The table below summarizes this comparative perspective:
|
Pure Layer-Isolated |
Whole-Workflow Mutation |
| Unit |
One architectural layer |
Entire agent episode |
| Verdict |
Deterministic |
Stochastic |
| LLM Calls |
None |
Yes |
| Cost |
∼10ms |
Minutes, token cost |
| Baseline |
Locked pass-rate |
Behavioral fingerprint |
| Localization |
Slice crater |
Fingerprint delta |
| Placement |
Every PR |
Nightly / release |
Practical and Theoretical Implications
Practically, this approach enables fine-grained, deterministic, highly sensitive gating over compositional agent architectures, minimizing regression latency and accelerating development cycles in environments with rapid evolution and complex code/data dependencies. Theoretically, it provides a concrete instantiation of the component-level, intermediate-artifact evaluation model advocated but unrealized in agent operations literature (Xia et al., 2024).

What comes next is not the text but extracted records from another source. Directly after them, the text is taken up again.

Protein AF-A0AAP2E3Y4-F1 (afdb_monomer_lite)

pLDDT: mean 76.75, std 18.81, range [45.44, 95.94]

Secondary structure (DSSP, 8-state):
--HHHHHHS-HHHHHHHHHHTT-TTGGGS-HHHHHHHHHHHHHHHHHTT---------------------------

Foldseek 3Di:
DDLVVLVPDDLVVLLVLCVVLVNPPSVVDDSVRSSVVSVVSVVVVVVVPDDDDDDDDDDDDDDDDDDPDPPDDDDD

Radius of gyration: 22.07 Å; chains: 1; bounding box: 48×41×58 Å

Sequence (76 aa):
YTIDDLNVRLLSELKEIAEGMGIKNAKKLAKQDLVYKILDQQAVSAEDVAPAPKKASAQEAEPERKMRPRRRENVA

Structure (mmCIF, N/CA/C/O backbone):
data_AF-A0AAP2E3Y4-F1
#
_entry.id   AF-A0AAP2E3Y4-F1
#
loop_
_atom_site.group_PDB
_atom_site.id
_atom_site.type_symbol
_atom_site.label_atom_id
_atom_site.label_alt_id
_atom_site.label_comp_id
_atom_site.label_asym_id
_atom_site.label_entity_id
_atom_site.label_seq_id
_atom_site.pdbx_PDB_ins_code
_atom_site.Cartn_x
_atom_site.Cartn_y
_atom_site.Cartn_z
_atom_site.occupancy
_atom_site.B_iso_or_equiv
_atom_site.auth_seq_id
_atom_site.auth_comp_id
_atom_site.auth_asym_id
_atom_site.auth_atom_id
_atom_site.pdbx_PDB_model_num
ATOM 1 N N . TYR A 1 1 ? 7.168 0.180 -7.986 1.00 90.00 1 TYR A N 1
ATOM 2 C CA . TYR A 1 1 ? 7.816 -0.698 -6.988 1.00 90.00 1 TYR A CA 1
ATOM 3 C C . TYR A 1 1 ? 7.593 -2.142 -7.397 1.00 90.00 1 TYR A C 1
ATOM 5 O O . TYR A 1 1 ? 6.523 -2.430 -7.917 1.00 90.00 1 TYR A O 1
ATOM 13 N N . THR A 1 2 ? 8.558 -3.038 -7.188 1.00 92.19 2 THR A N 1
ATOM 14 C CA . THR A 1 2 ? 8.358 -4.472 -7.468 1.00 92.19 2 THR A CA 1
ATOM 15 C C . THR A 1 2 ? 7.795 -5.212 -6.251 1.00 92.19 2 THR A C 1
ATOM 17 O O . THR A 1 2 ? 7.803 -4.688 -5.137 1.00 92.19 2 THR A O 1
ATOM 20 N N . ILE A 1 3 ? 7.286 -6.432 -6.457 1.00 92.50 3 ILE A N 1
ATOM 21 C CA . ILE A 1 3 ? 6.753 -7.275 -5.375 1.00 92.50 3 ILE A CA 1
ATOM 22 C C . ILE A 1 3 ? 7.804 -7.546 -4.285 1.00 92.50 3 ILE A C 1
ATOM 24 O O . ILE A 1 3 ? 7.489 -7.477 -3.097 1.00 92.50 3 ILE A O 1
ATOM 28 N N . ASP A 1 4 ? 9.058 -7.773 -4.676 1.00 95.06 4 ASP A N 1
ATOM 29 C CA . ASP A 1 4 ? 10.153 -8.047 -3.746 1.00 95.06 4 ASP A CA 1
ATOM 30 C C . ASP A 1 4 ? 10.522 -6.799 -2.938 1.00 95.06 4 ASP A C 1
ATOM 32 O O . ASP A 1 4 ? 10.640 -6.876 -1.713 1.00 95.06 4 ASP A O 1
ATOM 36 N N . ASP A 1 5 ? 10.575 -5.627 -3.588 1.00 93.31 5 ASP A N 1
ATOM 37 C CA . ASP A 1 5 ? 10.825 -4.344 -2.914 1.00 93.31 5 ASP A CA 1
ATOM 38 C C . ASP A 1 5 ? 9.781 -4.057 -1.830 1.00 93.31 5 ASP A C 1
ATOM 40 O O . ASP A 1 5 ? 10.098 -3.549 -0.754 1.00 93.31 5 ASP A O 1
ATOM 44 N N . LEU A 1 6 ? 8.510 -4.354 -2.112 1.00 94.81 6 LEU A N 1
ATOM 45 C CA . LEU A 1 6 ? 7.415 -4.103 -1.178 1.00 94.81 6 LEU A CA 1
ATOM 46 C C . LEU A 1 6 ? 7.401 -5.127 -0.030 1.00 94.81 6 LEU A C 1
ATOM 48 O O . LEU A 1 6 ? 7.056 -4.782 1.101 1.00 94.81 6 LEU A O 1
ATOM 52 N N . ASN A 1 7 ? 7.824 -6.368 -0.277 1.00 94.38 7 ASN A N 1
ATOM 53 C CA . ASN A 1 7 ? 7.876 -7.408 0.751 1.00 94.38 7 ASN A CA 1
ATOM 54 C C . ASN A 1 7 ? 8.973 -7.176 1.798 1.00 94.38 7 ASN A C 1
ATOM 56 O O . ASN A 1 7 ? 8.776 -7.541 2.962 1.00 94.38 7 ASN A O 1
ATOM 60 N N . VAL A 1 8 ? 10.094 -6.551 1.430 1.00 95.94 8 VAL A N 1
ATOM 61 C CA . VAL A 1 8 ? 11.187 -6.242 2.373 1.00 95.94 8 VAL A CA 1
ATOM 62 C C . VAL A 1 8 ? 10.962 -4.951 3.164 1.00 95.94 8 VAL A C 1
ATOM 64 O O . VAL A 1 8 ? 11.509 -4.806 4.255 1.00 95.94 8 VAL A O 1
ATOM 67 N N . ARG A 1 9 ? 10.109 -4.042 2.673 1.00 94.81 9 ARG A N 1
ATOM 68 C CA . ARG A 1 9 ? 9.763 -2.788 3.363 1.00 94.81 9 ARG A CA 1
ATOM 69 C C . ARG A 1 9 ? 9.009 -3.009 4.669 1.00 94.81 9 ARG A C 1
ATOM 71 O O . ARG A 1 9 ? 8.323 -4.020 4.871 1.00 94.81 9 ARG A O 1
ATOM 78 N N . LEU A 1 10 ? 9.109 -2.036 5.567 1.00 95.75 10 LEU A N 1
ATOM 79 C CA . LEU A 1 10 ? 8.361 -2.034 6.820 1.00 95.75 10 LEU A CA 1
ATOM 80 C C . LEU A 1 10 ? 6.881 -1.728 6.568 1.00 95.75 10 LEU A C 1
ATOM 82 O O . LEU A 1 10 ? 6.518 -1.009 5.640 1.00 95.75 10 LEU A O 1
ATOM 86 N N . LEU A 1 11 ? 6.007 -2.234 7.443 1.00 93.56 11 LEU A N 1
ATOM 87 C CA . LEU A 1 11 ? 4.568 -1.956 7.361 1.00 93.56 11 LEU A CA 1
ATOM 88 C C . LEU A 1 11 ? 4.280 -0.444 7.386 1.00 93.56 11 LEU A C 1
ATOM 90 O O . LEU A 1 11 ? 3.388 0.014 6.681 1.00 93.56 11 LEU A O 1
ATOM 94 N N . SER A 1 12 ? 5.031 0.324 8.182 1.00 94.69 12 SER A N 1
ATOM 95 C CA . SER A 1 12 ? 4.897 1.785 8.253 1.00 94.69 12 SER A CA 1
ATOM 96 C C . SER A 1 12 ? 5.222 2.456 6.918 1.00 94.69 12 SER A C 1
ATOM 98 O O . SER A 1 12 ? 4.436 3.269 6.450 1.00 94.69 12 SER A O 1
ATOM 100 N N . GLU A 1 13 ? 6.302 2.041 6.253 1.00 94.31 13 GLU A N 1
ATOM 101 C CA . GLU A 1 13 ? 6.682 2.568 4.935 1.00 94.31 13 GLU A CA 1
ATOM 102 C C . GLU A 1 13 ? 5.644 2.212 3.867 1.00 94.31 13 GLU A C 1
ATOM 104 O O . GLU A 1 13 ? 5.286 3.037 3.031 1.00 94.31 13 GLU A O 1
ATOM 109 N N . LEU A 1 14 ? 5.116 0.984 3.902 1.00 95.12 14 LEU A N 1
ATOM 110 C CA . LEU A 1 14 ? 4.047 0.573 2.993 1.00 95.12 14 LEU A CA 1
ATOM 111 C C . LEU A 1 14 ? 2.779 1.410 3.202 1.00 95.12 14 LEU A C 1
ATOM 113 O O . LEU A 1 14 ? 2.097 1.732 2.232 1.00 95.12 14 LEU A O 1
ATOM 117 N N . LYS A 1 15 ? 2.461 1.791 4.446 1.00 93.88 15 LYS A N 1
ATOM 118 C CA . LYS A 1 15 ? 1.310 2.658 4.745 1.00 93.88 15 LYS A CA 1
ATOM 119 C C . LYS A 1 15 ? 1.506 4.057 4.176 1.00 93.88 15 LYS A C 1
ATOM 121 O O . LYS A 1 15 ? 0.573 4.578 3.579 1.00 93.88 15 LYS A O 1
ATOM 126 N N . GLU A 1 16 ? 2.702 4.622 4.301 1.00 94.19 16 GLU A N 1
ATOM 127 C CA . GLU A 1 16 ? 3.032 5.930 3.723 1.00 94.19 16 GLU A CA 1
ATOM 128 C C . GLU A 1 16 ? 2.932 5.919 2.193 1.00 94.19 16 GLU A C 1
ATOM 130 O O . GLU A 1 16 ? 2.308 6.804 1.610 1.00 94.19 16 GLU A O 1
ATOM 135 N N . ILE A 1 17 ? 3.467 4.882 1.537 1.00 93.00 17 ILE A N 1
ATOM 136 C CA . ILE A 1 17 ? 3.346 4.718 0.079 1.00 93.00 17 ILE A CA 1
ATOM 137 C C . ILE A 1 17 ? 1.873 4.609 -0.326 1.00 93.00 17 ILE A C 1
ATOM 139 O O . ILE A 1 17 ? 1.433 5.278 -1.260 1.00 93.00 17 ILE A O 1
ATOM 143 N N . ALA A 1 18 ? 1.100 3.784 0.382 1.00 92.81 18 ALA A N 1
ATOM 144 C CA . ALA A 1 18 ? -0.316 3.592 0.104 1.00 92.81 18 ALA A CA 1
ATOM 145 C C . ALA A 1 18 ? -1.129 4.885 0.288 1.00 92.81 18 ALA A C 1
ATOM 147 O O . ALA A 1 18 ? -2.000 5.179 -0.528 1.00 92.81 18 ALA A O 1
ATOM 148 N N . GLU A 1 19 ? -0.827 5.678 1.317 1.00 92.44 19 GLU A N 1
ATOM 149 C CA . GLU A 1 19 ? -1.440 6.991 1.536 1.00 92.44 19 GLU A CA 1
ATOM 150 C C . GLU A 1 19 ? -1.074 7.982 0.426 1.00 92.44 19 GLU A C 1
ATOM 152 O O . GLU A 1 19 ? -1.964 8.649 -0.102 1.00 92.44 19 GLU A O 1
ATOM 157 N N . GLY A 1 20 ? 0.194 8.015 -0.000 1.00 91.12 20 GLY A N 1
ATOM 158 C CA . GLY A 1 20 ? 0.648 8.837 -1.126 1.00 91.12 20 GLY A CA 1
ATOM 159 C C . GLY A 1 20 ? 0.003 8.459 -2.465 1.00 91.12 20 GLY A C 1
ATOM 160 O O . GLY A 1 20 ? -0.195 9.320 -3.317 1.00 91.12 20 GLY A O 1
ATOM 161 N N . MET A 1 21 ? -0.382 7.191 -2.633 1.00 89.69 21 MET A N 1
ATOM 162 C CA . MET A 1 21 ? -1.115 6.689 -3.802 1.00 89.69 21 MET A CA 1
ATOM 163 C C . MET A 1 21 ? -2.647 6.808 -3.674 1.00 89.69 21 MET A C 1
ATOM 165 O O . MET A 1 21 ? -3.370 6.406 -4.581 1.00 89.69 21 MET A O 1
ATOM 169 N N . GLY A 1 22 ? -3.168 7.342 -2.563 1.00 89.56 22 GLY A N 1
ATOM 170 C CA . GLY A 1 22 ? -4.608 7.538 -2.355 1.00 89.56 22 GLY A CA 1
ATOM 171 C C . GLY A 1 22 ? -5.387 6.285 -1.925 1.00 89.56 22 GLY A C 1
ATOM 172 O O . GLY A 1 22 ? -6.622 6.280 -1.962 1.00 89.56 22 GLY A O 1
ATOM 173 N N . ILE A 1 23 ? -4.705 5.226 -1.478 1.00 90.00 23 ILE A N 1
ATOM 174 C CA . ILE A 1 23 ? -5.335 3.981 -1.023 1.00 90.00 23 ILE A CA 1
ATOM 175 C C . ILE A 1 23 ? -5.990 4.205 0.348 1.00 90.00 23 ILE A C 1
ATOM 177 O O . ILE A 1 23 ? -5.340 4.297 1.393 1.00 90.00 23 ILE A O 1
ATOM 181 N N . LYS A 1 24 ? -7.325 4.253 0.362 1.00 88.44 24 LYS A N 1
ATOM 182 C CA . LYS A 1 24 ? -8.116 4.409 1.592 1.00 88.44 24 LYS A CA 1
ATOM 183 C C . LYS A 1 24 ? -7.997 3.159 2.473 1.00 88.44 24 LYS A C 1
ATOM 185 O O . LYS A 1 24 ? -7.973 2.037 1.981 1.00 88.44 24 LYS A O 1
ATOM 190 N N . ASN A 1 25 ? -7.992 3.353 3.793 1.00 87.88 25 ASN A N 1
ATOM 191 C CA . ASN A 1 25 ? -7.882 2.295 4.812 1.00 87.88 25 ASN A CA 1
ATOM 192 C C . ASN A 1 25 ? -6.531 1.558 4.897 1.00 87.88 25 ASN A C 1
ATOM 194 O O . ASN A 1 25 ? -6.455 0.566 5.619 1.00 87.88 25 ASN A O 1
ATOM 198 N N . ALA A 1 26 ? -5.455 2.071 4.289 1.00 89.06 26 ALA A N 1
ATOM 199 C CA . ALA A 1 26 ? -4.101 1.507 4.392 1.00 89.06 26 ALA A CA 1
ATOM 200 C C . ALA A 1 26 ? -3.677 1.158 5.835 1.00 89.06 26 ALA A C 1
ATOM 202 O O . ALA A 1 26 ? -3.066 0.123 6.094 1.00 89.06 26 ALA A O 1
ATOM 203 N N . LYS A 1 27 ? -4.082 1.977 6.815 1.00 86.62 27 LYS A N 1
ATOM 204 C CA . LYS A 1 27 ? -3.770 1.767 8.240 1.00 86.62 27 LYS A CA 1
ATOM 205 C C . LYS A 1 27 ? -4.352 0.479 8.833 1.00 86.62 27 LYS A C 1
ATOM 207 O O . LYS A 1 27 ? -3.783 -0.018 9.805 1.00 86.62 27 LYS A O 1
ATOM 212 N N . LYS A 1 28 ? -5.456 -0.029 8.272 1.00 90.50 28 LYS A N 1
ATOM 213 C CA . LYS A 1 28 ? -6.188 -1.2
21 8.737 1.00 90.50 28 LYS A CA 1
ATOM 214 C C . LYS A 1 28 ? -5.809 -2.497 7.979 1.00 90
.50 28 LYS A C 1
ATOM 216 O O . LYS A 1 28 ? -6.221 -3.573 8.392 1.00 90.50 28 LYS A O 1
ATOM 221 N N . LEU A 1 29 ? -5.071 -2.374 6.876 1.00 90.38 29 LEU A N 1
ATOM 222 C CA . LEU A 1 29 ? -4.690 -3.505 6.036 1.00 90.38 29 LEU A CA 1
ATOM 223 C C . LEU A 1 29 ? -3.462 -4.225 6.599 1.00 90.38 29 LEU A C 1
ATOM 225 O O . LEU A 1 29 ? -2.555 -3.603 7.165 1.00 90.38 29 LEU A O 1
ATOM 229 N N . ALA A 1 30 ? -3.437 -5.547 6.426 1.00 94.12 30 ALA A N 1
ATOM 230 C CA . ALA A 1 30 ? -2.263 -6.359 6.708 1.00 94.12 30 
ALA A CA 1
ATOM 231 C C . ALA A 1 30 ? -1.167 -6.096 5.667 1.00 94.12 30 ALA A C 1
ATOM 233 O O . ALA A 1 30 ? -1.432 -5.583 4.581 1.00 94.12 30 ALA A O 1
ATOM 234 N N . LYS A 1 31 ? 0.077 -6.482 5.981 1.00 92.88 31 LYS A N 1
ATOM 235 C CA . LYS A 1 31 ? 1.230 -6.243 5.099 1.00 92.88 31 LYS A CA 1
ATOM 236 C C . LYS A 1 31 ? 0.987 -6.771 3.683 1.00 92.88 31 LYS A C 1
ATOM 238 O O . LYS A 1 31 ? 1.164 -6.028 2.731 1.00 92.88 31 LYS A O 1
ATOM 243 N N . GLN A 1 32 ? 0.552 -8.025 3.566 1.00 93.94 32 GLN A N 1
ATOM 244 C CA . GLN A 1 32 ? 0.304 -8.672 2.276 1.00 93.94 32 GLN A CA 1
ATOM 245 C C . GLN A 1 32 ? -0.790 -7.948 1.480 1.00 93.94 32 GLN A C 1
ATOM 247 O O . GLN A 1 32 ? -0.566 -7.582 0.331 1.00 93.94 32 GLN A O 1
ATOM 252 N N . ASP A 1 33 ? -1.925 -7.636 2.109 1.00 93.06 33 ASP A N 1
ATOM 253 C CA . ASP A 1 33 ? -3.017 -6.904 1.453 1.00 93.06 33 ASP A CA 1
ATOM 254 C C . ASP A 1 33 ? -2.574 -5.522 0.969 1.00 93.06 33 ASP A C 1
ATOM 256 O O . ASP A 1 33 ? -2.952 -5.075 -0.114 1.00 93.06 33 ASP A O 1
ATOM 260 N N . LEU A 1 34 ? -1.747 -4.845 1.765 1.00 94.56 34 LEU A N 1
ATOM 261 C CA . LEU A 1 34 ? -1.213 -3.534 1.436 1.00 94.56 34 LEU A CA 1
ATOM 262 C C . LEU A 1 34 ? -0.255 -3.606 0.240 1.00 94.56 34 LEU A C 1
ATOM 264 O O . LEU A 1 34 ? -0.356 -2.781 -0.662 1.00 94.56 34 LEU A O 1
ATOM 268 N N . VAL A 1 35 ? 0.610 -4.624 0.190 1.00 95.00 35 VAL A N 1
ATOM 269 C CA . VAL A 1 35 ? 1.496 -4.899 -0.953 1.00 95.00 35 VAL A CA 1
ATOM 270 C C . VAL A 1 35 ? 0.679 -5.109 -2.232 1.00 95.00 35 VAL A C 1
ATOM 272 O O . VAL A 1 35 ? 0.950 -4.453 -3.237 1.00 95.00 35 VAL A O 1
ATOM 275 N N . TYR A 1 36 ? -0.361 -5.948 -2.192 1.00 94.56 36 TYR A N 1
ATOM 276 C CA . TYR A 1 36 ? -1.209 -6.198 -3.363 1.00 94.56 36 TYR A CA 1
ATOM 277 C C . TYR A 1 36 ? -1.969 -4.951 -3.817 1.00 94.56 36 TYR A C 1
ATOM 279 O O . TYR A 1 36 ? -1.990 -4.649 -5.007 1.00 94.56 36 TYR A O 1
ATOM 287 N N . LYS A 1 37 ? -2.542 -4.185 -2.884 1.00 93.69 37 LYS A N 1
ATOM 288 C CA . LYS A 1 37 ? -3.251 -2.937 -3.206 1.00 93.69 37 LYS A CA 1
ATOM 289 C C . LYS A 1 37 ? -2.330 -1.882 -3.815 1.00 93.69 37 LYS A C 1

Its limitations are acknowledged: pure-mode assertions cannot replace stochastic/generative capability evaluation and only measure compliance relative to a locked, potentially non-normative baseline (i.e., they are drift detectors, not oracles of correctness). The scope of organic, non-author-injected regressions, and generalizability to non-F&B domains or agents with a higher proportion of non-deterministic generative behavior, remains an area for future empirical work.
Conclusion
Layer-isolated evaluation, as realized in this work, demonstrates that deterministic component-level regression gates, paired with coverage honesty and a locked baseline, can efficiently and rigorously localize regressions in production LLM agents—regressions that traditional aggregate task success metrics routinely mask. While this is not a panacea for all evaluation needs, it operationalizes a crucial missing link in agent CI: diagnostics that are exact, fast, and traceable to the layer of failure. Its future utility depends on continued expansion of slice coverage, broader domain replication, and systematic mining of organic fault signatures.